The answer is to be an exact copy of the lines below running from the line with "ATOM 34 N N" down to the line with "ATOM 91 C CA", both ends included, and nothing more.

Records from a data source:
=== Section Start ===

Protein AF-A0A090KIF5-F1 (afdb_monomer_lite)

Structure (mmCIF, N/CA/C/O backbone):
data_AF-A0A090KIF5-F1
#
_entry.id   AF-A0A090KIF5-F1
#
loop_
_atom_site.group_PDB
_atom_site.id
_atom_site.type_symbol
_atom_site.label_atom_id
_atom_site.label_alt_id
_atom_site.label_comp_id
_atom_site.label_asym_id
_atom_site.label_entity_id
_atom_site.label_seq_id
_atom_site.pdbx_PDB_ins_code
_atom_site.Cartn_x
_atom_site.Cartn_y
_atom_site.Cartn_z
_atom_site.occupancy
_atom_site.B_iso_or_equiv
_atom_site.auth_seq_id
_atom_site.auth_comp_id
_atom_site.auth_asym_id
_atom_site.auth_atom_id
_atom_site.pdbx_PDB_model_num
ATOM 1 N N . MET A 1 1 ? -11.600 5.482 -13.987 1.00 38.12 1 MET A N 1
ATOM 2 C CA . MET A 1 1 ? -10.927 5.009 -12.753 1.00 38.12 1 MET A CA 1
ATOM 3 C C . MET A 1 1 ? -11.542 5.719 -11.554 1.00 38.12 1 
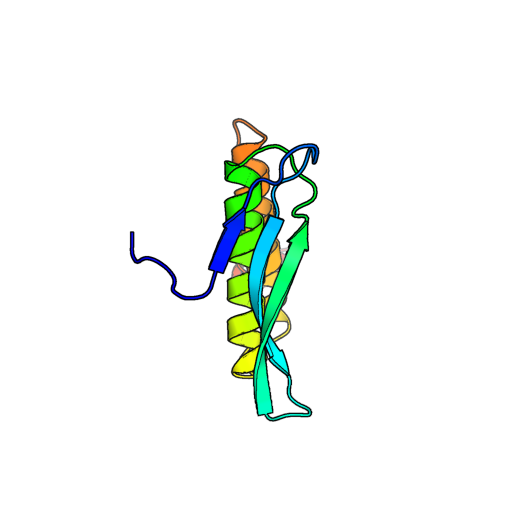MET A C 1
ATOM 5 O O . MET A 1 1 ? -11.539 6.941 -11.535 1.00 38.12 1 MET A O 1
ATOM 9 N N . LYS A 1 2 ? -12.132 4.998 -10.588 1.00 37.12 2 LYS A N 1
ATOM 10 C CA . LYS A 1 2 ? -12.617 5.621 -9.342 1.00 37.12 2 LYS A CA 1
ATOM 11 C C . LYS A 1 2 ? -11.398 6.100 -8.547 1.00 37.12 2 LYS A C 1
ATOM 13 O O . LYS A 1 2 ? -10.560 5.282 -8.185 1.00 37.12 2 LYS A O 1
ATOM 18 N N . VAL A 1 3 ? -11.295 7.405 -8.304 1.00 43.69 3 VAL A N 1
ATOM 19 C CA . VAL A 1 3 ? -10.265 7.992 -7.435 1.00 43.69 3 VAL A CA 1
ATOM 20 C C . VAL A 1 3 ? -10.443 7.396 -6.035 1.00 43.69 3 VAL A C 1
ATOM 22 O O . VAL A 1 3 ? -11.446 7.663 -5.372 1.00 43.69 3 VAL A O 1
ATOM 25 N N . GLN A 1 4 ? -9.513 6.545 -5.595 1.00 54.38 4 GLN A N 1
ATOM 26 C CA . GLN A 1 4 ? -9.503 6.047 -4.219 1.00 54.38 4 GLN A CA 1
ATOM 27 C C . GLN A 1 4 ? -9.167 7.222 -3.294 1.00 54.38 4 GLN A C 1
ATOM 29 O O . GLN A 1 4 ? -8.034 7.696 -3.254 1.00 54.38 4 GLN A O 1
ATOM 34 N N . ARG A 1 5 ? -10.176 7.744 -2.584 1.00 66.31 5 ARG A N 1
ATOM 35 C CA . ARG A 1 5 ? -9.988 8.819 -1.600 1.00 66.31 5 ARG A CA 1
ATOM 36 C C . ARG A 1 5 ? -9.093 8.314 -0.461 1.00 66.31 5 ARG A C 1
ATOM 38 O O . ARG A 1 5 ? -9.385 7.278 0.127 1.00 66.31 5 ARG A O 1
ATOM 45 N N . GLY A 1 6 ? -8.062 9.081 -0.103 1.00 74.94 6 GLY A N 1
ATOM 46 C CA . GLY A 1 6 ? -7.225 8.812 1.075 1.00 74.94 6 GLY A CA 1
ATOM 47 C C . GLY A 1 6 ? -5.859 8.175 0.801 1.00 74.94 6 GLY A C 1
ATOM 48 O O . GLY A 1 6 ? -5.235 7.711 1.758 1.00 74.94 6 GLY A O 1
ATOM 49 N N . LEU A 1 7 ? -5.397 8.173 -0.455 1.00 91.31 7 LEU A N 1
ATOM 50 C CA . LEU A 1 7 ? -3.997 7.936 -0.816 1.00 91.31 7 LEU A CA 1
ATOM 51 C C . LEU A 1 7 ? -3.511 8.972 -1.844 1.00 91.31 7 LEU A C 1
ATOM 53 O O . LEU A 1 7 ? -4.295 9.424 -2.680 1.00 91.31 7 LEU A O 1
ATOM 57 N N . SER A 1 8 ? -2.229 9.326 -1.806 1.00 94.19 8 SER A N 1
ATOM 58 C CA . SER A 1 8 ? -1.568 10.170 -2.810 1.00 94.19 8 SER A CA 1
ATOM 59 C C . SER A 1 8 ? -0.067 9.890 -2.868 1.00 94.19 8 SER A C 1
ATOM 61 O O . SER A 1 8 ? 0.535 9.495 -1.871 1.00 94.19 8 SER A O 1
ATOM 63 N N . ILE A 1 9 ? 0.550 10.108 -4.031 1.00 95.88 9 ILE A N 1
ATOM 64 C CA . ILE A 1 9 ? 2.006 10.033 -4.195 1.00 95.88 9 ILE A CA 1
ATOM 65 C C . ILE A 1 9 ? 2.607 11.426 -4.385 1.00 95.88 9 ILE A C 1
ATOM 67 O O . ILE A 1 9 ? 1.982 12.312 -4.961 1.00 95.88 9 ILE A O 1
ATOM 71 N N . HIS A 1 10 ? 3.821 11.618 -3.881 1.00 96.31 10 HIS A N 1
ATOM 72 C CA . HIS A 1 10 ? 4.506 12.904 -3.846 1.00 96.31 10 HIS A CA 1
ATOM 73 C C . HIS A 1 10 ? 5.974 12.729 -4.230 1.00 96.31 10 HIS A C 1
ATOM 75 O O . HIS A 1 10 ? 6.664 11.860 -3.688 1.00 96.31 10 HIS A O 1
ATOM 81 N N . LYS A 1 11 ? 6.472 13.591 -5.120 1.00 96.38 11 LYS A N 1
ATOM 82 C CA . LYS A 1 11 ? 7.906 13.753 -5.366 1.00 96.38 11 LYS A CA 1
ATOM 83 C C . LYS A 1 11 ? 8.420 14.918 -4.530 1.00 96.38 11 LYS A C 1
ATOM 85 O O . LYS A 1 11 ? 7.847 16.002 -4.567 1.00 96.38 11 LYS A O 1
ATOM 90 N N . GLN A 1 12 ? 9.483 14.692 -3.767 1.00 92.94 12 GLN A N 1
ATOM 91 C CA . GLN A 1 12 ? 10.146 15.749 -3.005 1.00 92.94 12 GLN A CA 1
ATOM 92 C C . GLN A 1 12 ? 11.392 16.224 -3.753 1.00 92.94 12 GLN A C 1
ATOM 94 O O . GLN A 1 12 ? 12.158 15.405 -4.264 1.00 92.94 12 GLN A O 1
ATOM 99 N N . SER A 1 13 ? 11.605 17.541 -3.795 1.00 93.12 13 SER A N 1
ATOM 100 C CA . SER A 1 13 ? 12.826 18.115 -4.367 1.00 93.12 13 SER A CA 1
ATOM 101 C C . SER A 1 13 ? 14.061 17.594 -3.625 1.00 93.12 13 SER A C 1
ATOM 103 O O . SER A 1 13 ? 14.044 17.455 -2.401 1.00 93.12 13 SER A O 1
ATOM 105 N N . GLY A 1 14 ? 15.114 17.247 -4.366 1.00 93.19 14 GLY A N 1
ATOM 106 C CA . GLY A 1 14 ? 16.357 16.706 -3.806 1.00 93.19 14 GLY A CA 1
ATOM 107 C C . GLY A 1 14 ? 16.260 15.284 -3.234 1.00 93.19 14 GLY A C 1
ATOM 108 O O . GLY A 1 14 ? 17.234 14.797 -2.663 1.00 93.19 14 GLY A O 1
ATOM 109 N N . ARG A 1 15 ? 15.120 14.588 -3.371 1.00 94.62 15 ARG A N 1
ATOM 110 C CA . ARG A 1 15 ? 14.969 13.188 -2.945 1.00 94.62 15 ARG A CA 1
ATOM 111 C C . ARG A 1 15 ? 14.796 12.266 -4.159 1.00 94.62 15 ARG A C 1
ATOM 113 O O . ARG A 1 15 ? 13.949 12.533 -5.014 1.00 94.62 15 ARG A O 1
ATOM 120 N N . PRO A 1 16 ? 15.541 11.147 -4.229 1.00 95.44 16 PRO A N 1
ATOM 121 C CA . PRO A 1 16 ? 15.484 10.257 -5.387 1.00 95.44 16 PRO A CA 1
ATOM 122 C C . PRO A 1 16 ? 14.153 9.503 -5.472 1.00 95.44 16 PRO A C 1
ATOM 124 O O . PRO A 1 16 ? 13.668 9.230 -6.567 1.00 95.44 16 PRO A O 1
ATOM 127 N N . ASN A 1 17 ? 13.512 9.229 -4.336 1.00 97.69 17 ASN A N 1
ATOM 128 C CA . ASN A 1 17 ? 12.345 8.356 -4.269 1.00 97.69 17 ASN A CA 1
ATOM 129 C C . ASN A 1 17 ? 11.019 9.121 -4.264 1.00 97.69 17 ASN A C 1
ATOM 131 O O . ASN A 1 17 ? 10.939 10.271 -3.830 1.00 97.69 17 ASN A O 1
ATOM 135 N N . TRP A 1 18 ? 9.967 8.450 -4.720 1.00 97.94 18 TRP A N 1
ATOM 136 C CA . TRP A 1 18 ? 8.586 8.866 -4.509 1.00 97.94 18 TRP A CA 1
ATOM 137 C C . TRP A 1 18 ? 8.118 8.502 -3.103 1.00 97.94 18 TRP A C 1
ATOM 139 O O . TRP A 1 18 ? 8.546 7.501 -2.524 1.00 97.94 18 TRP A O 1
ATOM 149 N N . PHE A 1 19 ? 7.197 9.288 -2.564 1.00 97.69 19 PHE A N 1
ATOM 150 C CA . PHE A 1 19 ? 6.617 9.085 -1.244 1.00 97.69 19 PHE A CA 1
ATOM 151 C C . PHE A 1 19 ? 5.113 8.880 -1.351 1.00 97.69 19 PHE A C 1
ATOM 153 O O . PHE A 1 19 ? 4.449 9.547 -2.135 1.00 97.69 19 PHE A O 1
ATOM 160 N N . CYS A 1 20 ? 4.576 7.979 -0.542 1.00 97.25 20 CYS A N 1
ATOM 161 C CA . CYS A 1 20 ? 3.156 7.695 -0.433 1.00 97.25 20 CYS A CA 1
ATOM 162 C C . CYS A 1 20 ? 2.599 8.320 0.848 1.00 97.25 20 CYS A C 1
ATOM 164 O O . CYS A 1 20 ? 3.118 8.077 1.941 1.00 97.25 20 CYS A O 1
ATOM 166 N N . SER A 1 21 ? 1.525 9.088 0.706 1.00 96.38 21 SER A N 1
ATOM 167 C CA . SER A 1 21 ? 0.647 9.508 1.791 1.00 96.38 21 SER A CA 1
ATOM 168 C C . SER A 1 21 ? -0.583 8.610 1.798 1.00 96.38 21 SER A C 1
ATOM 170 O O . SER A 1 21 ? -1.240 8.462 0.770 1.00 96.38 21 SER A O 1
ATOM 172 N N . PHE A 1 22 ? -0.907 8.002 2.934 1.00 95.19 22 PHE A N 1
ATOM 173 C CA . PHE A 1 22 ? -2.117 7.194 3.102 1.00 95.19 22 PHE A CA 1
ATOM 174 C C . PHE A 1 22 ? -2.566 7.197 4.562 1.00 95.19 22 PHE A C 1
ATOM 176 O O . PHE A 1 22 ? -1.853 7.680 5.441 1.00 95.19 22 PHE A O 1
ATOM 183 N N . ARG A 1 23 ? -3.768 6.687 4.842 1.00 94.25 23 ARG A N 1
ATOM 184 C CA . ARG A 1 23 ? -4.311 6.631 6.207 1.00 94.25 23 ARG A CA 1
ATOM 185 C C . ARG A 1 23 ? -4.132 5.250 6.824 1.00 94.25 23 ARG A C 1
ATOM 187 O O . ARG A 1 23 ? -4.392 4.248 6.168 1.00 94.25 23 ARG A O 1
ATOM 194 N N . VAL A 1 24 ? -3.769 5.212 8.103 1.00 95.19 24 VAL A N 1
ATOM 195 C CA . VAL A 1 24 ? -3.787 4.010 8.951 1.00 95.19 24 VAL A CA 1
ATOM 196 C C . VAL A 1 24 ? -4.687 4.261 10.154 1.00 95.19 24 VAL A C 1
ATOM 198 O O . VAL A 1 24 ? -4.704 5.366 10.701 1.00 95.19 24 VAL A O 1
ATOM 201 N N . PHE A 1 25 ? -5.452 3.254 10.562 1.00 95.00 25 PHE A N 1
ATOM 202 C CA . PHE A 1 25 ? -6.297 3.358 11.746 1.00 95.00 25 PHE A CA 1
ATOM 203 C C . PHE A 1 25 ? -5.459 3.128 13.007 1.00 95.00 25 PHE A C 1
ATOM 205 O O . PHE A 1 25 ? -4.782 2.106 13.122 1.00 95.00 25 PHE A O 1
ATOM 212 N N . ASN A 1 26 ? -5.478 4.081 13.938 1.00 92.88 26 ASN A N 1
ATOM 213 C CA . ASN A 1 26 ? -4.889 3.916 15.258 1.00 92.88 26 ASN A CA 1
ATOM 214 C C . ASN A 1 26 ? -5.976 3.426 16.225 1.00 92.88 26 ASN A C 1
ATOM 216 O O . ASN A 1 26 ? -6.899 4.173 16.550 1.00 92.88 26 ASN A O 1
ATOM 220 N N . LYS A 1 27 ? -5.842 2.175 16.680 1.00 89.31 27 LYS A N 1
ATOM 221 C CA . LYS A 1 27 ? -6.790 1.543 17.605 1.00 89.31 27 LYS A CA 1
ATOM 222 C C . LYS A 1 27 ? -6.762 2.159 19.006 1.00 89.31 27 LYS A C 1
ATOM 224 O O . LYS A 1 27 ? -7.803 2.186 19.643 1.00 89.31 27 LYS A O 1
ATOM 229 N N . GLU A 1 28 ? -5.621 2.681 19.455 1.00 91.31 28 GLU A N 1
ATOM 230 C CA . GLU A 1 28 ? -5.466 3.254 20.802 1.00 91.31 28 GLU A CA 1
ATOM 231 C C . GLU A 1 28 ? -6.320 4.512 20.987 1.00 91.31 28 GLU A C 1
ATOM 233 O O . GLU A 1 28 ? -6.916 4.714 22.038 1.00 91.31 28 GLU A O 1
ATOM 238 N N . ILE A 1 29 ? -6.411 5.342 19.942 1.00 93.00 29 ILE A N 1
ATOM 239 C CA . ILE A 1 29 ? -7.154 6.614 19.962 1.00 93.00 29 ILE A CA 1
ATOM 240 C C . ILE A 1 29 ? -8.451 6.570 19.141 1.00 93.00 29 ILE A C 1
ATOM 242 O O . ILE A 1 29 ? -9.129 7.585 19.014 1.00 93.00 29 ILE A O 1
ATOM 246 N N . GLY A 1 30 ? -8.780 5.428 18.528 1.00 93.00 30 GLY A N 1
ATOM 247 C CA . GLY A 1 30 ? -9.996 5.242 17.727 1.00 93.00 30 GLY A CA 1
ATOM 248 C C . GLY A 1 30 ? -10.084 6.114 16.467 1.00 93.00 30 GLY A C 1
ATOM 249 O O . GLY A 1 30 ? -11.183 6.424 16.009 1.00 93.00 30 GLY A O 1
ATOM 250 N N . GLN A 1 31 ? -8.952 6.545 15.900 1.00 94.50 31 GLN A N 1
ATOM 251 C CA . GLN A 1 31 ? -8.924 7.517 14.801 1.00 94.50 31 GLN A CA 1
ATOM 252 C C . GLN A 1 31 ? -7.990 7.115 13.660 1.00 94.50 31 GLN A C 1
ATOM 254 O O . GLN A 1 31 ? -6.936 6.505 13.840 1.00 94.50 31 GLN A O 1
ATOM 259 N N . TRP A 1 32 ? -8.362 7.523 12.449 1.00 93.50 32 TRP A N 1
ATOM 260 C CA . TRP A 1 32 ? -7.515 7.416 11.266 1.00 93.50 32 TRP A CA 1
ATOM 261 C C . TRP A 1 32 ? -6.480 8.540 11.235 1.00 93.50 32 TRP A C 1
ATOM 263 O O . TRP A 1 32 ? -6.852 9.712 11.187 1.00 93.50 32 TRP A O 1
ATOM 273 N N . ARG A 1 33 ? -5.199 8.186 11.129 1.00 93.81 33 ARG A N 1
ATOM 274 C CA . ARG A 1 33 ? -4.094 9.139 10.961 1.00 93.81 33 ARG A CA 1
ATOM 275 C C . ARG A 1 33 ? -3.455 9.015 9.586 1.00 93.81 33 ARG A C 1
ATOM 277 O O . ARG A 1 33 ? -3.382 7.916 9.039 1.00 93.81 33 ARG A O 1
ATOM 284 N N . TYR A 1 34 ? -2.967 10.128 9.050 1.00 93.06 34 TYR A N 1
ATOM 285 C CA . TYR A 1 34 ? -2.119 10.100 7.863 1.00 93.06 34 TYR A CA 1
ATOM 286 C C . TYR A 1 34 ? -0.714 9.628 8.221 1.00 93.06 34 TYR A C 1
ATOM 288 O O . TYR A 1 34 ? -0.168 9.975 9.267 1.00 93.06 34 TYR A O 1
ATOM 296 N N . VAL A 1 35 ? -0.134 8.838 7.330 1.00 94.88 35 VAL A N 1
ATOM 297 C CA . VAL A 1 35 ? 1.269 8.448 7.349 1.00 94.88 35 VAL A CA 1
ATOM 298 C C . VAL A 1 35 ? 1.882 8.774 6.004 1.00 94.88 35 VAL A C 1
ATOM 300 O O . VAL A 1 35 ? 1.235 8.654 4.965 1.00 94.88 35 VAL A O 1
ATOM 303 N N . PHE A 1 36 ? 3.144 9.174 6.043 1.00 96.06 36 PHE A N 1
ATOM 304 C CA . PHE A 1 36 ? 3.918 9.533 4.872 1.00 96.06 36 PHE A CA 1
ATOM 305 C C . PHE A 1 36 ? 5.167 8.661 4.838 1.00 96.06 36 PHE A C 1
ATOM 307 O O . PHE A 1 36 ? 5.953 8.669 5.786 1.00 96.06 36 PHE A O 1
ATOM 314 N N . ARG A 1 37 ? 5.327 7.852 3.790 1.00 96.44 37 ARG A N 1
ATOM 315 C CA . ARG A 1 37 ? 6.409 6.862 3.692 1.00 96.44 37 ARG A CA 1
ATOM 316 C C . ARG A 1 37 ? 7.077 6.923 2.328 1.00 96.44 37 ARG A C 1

=== Section End ===

YOUR RESPONSE>
ATOM 34 N N . ARG A 1 5 ? -10.176 7.744 -2.584 1.00 66.31 5 ARG A N 1
ATOM 35 C CA . ARG A 1 5 ? -9.988 8.819 -1.600 1.00 66.31 5 ARG A CA 1
ATOM 36 C C . ARG A 1 5 ? -9.093 8.314 -0.461 1.00 66.31 5 ARG A C 1
ATOM 38 O O . ARG A 1 5 ? -9.385 7.278 0.127 1.00 66.31 5 ARG A O 1
ATOM 45 N N . GLY A 1 6 ? -8.062 9.081 -0.103 1.00 74.94 6 GLY A N 1
ATOM 46 C CA . GLY A 1 6 ? -7.225 8.812 1.075 1.00 74.94 6 GLY A CA 1
ATOM 47 C C . GLY A 1 6 ? -5.859 8.175 0.801 1.00 74.94 6 GLY A C 1
ATOM 48 O O . GLY A 1 6 ? -5.235 7.711 1.758 1.00 74.94 6 GLY A O 1
ATOM 49 N N . LEU A 1 7 ? -5.397 8.173 -0.455 1.00 91.31 7 LEU A N 1
ATOM 50 C CA . LEU A 1 7 ? -3.997 7.936 -0.816 1.00 91.31 7 LEU A CA 1
ATOM 51 C C . LEU A 1 7 ? -3.511 8.972 -1.844 1.00 91.31 7 LEU A C 1
ATOM 53 O O . LEU A 1 7 ? -4.295 9.424 -2.680 1.00 91.31 7 LEU A O 1
ATOM 57 N N . SER A 1 8 ? -2.229 9.326 -1.806 1.00 94.19 8 SER A N 1
ATOM 58 C CA . SER A 1 8 ? -1.568 10.170 -2.810 1.00 94.19 8 SER A CA 1
ATOM 59 C C . SER A 1 8 ? -0.067 9.890 -2.868 1.00 94.19 8 SER A C 1
ATOM 61 O O . SER A 1 8 ? 0.535 9.495 -1.871 1.00 94.19 8 SER A O 1
ATOM 63 N N . ILE A 1 9 ? 0.550 10.108 -4.031 1.00 95.88 9 ILE A N 1
ATOM 64 C CA . ILE A 1 9 ? 2.006 10.033 -4.195 1.00 95.88 9 ILE A CA 1
ATOM 65 C C . ILE A 1 9 ? 2.607 11.426 -4.385 1.00 95.88 9 ILE A C 1
ATOM 67 O O . ILE A 1 9 ? 1.982 12.312 -4.961 1.00 95.88 9 ILE A O 1
ATOM 71 N N . HIS A 1 10 ? 3.821 11.618 -3.881 1.00 96.31 10 HIS A N 1
ATOM 72 C CA . HIS A 1 10 ? 4.506 12.904 -3.846 1.00 96.31 10 HIS A CA 1
ATOM 73 C C . HIS A 1 10 ? 5.974 12.729 -4.230 1.00 96.31 10 HIS A C 1
ATOM 75 O O . HIS A 1 10 ? 6.664 11.860 -3.688 1.00 96.31 10 HIS A O 1
ATOM 81 N N . LYS A 1 11 ? 6.472 13.591 -5.120 1.00 96.38 11 LYS A N 1
ATOM 82 C CA . LYS A 1 11 ? 7.906 13.753 -5.366 1.00 96.38 11 LYS A CA 1
ATOM 83 C C . LYS A 1 11 ? 8.420 14.918 -4.530 1.00 96.38 11 LYS A C 1
ATOM 85 O O . LYS A 1 11 ? 7.847 16.002 -4.567 1.00 96.38 11 LYS A O 1
ATOM 90 N N . GLN A 1 12 ? 9.483 14.692 -3.767 1.00 92.94 12 GLN A N 1
ATOM 91 C CA . GLN A 1 12 ? 10.146 15.749 -3.005 1.00 92.94 12 GLN A CA 1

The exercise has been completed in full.